Millions of people in the northern Italian state of Lombardy are set to benefit from a new, universally available health card from a consortium of companies, including Siemens Informatica, a joint venture of Siemens Business Services and Telecom Italia. Medication errors - one of the major causes of morbidity and mortality among people undergoing medical treatment - could be significantly reduced thanks to the introduction of the card, eight million of which were in use throughout Lombardy by April 2005 - one year ahead of schedule. Required for visits to doctors, the card is used in conjunction with a PIN to identify users and their insurance providers. The card also contains data on the patient’s allergies, blood group, and medical history. Once scanned by a doctor’s reader, the card transmits prescription information to a database. The patient can then use the card at any pharmacy to fill the prescription. "But if a medication poses a threat, or if two doctors have prescribed medications that could cause an unwanted interaction, the system will alert the pharmacist," says Sales Manager Werner Braun from Siemens Communications, a major player in the development of the cards. The customer - Lombardia Informatica, which is associated with Lombardy’s Ministry of Health - expects to save about 100 mill. € per year, much of it as a result of the elimination of prescription abuse. In addition to what is happening in Italy, similar cards are being introduced in Austria, Slovenia and Spain, and plans are developing for their introduction in Germany and Switzerland.

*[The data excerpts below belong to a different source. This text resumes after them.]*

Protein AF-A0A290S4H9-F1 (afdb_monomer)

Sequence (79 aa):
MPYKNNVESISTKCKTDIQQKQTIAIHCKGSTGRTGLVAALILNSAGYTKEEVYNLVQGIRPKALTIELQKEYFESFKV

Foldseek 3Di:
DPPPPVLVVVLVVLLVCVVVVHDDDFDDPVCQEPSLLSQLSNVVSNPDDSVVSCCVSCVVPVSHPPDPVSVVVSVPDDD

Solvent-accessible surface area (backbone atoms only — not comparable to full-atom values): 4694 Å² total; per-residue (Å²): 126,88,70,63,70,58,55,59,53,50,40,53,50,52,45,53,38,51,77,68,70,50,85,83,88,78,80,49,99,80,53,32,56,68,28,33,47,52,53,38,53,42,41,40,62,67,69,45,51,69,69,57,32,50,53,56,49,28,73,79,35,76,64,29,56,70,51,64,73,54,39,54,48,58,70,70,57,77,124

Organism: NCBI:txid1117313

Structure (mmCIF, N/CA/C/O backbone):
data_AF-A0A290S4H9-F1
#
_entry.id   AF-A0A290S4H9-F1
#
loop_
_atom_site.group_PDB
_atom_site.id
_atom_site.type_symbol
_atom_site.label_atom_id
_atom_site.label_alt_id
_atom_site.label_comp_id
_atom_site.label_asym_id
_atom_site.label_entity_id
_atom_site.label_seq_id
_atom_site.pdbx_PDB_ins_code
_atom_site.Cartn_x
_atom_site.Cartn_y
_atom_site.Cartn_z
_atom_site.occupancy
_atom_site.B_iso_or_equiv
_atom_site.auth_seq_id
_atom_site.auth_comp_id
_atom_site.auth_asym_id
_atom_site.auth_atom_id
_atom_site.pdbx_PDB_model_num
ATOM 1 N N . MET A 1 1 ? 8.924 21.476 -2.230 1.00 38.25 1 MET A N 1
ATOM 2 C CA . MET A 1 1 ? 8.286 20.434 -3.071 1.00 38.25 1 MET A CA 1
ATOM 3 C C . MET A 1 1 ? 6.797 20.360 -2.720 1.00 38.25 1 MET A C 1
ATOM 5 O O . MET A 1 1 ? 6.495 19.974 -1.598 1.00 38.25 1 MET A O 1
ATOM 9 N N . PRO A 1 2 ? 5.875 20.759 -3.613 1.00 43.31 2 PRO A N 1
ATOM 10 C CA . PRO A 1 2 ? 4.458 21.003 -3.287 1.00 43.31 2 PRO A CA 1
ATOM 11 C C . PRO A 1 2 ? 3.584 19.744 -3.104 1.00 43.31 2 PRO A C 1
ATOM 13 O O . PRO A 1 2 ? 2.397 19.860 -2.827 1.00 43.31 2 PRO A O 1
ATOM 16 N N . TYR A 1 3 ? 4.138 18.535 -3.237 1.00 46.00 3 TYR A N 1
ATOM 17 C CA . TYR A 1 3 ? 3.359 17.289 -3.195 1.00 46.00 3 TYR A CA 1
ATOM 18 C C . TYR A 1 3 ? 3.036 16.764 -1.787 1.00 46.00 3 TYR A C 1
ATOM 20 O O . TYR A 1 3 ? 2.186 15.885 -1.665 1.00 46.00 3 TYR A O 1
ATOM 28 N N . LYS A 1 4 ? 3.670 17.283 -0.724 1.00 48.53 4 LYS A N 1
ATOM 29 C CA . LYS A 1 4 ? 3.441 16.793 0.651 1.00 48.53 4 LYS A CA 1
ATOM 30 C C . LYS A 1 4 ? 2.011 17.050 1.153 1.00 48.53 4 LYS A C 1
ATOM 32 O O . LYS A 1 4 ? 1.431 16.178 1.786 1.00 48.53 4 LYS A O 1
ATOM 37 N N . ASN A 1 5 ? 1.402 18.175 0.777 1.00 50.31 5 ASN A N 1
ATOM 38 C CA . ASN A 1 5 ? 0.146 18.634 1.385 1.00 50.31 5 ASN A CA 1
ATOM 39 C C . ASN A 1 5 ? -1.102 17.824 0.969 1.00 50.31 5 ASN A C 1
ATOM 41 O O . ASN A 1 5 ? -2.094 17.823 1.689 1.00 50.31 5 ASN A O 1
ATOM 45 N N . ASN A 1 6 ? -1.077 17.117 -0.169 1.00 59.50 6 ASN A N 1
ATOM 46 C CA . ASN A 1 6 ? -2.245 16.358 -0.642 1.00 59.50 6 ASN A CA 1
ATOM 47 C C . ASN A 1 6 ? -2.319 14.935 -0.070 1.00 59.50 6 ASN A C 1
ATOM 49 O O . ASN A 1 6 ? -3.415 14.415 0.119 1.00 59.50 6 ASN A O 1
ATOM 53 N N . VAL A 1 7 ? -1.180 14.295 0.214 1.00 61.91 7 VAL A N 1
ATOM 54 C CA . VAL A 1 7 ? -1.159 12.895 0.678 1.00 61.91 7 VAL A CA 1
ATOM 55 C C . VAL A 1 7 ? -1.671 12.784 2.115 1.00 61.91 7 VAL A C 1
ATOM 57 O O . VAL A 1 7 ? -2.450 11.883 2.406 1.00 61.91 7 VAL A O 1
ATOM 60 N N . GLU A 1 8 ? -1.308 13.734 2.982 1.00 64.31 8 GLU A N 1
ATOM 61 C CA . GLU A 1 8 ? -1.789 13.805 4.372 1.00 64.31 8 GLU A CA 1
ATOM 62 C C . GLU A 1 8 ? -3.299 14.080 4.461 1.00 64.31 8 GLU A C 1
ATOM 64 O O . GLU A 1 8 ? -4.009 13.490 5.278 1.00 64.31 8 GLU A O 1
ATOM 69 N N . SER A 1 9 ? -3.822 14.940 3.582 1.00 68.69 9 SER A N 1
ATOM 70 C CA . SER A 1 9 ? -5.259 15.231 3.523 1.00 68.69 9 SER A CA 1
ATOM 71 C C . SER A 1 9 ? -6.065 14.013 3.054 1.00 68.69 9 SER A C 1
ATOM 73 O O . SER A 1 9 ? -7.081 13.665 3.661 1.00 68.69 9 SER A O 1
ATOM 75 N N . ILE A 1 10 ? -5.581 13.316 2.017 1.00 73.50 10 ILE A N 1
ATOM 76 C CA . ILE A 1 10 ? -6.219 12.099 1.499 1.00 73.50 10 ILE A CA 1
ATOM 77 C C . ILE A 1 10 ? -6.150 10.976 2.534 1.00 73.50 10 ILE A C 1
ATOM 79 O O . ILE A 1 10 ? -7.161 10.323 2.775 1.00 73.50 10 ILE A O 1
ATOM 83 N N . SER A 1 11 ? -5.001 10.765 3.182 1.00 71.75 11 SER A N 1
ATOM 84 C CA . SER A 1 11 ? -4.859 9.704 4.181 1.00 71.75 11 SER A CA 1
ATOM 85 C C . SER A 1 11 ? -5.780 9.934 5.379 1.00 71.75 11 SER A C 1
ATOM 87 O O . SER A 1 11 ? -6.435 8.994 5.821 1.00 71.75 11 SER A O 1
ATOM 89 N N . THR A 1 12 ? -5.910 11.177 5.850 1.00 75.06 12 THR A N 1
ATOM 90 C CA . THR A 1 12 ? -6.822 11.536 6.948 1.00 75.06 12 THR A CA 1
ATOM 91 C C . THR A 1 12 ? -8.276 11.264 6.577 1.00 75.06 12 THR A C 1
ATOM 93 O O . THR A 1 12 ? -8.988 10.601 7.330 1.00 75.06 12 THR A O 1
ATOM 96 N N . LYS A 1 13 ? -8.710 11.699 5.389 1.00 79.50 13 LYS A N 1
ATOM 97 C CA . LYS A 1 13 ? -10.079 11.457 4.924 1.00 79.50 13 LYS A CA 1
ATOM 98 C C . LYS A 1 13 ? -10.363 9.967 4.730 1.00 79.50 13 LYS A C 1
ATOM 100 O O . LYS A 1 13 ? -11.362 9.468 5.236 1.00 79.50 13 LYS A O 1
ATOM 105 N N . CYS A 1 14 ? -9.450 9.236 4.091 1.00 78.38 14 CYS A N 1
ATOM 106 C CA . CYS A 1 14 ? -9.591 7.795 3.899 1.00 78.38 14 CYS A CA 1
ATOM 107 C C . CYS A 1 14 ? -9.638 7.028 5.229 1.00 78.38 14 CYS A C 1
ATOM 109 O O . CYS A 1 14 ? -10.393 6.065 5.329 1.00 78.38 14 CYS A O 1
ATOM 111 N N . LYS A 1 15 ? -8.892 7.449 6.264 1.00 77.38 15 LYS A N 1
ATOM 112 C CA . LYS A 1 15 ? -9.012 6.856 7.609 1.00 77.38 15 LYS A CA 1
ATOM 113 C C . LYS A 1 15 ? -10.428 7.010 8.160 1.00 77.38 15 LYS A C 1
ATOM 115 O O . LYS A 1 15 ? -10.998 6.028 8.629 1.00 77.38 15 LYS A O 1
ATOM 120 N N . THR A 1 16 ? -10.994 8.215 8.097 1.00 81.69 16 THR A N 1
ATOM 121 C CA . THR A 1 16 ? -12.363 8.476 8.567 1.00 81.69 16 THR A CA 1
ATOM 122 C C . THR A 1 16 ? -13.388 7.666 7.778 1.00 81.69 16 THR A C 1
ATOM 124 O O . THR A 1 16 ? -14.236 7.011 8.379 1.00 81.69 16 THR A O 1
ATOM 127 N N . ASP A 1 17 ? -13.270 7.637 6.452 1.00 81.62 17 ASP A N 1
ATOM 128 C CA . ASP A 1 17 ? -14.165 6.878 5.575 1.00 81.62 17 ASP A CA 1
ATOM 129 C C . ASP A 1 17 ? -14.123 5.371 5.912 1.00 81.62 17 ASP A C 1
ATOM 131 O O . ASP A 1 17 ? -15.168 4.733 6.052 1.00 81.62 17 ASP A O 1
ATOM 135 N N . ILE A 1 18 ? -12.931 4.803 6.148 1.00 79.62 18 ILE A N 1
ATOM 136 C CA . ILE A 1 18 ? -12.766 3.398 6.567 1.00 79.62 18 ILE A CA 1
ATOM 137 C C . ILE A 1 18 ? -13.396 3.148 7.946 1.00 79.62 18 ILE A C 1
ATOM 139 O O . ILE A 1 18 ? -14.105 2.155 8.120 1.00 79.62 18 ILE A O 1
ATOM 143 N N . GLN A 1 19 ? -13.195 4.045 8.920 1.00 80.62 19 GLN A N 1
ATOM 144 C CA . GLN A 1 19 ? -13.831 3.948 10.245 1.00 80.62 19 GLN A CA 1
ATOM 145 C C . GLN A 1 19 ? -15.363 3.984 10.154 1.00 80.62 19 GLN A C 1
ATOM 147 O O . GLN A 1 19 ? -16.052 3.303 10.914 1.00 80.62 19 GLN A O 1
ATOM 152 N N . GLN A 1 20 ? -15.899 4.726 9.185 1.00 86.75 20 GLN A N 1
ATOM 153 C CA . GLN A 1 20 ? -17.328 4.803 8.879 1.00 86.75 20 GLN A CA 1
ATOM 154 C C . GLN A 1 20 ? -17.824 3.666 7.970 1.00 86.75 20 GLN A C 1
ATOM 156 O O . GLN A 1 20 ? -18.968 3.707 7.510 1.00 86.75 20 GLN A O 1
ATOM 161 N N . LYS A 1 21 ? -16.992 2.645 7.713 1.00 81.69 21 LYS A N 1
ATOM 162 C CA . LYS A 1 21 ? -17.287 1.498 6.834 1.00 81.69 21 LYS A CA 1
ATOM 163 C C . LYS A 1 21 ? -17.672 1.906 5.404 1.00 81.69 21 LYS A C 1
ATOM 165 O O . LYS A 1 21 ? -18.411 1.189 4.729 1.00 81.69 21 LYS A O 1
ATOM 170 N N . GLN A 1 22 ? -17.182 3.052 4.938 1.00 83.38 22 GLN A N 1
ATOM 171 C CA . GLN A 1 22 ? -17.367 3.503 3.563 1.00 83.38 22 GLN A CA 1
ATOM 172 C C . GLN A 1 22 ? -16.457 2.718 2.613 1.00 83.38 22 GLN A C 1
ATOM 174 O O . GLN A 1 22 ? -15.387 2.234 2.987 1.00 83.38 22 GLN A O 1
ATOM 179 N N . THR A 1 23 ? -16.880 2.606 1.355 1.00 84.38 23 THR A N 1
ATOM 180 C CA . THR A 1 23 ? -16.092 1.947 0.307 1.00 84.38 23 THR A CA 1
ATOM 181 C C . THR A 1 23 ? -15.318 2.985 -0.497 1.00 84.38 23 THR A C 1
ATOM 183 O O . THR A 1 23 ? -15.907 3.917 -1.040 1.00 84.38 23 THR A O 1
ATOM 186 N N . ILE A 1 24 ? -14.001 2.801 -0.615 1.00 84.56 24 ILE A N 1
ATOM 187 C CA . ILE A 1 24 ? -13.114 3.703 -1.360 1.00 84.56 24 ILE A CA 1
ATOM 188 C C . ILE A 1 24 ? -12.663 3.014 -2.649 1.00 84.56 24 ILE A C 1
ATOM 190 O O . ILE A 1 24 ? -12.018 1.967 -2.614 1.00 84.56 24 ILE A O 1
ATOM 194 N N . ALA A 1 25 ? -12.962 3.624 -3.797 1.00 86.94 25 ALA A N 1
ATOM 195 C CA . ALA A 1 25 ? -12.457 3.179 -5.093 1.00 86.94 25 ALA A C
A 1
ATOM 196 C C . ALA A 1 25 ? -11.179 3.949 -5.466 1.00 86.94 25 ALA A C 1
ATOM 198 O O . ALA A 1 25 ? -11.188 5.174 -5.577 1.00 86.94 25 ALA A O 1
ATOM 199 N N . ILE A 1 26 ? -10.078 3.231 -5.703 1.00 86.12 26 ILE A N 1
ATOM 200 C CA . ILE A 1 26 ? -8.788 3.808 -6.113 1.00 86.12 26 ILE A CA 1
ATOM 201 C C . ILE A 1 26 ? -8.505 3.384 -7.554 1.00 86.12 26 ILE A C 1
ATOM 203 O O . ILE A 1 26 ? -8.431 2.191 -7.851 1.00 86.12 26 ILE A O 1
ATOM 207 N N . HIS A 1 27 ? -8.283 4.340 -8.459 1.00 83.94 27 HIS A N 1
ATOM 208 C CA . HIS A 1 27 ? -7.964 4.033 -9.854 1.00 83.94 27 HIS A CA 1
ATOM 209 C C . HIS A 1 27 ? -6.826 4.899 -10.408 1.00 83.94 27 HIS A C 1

In the mean time, healthcare’s information revolution is gathering speed as it focuses ever more intelligence on solving individual conditions. Scientists at Siemens Medical Solutions’ Computer-aided Diagnosis & Therapy (CAD) group in Malvern, Pennsylvania, for instance, are developing an array of database-guided decision support systems for lung, breast, colon and cardiac diagnostics that can sift through huge medical image sets and help physicians identify anomalies. Says Dr. Alok Gupta, Ph.D., head of the CAD group, "The goal is to provide the physician with decision support tools that combine relevant information from multiple sources at the point-of-care of a specific patient."
With a view to combining this information with genetic and proteomic data, Comaniciu’s team is developing advanced mathematical and software tools for robust information fusion and statistics, multiple hypothesis diagnostics, and indexing and retrieval of the resulting information.

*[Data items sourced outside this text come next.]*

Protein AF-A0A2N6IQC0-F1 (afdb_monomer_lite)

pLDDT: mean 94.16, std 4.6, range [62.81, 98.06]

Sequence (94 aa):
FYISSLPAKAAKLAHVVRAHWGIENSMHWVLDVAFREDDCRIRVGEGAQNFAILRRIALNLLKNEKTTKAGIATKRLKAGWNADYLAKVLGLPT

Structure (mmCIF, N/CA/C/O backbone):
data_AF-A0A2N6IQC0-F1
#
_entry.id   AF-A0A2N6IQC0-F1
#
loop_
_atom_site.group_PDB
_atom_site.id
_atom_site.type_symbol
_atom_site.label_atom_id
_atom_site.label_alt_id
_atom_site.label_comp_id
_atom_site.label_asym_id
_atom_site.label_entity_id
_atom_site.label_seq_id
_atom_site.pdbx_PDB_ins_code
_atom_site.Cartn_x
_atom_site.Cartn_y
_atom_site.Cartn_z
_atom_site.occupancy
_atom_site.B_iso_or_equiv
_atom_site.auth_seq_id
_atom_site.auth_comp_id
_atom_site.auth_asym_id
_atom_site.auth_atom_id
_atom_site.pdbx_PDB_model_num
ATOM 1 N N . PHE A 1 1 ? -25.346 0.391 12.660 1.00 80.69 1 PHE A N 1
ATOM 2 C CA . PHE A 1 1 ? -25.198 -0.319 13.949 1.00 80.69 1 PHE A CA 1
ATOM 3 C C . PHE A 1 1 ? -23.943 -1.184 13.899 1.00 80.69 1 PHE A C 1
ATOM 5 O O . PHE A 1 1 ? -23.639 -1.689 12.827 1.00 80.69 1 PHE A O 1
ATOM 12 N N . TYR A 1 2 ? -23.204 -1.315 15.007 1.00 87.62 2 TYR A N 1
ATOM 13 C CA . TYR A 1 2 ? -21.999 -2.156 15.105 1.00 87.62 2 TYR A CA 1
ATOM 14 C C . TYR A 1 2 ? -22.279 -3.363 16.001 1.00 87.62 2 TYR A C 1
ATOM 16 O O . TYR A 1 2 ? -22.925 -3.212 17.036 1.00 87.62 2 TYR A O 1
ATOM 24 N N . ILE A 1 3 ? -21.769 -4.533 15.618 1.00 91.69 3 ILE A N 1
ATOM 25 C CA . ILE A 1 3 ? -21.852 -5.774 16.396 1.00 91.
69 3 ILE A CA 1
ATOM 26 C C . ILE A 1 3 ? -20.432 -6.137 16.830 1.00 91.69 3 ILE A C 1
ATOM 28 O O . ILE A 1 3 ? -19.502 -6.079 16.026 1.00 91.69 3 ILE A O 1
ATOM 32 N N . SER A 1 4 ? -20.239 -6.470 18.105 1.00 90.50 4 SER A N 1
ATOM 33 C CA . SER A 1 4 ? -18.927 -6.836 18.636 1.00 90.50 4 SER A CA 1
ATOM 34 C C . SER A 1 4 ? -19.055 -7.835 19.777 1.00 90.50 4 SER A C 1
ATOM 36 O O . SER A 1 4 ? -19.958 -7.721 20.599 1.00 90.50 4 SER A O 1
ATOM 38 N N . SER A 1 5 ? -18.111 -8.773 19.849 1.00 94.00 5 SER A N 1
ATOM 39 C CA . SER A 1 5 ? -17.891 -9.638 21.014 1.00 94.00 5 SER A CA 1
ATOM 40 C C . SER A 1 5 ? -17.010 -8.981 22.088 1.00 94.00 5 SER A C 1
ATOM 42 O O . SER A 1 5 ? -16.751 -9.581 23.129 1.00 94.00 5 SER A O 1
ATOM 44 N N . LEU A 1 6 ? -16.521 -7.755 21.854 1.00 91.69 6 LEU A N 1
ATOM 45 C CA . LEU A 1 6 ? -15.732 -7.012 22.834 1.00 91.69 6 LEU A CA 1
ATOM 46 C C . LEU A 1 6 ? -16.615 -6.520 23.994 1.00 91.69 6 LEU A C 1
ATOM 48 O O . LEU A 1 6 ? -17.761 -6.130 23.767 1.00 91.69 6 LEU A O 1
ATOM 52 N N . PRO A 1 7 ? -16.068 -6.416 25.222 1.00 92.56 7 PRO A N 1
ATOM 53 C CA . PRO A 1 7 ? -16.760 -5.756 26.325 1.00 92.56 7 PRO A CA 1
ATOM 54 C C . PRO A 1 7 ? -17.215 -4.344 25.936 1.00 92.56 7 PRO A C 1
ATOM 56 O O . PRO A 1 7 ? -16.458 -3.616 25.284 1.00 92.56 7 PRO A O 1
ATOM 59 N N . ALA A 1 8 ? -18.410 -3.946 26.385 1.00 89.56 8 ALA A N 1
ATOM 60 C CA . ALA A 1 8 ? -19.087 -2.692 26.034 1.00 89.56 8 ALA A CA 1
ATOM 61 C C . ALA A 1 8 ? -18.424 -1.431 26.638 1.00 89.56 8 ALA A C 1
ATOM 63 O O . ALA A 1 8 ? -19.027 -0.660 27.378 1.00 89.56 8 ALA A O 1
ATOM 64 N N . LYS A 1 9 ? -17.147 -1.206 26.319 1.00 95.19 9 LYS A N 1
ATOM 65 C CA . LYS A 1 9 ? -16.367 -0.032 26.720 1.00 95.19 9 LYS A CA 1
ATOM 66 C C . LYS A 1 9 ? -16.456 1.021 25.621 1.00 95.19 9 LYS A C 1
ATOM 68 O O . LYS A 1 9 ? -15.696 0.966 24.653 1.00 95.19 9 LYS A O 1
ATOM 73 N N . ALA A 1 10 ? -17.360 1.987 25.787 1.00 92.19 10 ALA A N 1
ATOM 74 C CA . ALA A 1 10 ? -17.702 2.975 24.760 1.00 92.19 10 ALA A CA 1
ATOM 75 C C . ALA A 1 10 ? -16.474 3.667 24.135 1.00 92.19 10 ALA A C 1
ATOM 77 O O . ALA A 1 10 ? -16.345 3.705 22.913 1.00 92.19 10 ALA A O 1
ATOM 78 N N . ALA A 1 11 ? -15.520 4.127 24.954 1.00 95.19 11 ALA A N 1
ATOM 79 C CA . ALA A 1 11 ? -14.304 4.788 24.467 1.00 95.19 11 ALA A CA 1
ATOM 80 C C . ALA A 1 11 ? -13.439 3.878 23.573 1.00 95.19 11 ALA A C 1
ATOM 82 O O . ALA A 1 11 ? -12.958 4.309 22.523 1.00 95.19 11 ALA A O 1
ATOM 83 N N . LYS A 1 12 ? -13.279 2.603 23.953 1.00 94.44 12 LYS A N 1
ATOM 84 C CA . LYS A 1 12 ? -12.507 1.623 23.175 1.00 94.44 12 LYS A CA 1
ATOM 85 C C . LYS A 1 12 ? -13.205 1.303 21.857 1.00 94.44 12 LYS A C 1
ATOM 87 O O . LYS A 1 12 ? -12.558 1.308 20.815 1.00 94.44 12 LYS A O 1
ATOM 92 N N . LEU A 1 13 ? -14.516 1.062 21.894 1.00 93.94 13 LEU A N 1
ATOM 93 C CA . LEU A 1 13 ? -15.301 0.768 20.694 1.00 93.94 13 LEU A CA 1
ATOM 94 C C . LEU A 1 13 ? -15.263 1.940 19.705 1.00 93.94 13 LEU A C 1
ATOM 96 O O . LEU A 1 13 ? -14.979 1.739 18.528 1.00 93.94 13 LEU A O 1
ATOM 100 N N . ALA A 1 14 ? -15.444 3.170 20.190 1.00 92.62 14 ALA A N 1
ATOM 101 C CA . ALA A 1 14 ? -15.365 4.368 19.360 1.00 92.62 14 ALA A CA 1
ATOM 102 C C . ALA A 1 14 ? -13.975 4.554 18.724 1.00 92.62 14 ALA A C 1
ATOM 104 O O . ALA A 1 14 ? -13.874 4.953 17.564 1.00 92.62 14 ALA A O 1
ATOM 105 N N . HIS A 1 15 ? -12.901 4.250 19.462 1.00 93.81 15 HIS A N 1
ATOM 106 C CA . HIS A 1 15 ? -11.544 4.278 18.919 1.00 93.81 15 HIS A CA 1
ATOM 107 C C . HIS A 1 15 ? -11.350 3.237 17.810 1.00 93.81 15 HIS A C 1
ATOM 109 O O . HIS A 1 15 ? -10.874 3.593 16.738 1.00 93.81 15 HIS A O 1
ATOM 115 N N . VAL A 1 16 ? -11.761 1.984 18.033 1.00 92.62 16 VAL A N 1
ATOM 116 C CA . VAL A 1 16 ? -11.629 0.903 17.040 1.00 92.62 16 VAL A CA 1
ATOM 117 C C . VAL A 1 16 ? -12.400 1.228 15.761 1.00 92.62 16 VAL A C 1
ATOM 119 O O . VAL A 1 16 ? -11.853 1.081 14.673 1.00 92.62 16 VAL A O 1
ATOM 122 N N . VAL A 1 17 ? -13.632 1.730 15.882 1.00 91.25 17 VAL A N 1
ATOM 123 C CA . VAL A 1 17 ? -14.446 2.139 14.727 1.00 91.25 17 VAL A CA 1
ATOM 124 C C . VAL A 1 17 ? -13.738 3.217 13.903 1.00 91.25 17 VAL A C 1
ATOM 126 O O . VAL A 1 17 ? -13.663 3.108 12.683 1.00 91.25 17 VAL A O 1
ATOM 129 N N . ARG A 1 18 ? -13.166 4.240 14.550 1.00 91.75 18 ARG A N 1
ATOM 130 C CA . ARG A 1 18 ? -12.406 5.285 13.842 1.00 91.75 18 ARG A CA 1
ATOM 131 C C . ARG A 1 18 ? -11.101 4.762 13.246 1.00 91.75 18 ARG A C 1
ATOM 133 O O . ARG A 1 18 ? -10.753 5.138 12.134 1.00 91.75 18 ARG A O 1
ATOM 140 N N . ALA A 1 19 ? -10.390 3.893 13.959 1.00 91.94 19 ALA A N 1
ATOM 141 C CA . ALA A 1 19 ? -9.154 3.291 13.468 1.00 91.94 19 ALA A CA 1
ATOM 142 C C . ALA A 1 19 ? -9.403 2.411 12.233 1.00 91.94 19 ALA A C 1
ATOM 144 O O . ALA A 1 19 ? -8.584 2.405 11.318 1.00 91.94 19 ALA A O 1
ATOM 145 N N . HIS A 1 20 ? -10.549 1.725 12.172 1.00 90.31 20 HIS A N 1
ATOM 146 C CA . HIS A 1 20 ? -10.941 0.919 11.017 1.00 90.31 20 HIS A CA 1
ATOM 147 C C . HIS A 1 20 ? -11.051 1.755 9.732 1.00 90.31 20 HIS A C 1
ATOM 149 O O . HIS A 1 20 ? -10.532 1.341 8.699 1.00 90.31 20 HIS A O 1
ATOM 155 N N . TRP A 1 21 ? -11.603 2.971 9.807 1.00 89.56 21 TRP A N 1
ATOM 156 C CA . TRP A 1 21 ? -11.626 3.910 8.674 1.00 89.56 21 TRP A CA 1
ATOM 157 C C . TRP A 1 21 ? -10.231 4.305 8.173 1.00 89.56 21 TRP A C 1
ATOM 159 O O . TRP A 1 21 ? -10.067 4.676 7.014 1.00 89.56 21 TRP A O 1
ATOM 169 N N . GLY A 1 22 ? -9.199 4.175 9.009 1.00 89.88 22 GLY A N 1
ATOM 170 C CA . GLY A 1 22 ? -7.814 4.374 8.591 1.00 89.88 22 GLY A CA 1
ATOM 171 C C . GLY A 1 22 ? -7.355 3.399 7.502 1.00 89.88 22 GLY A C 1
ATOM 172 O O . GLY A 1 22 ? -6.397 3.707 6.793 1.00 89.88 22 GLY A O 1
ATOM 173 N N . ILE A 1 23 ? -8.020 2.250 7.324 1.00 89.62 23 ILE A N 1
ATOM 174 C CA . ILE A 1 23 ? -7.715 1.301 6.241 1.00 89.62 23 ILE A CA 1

The networking of digital technologies, the introduction of quicklab, the development of tools for the interpretation of quicklab-generated genetic and proteomic data, the funneling of such data into increasingly personalized electronic patient records, the development of health cards to access such information (see sidebar), and the development of a universal database that combines knowledge from traditional technologies with a new world of knowledge gleaned from genomic technologies - it all adds up to a vision of medical care in which each of us benefits individually from a vast, integrated and steadily improving knowledge base.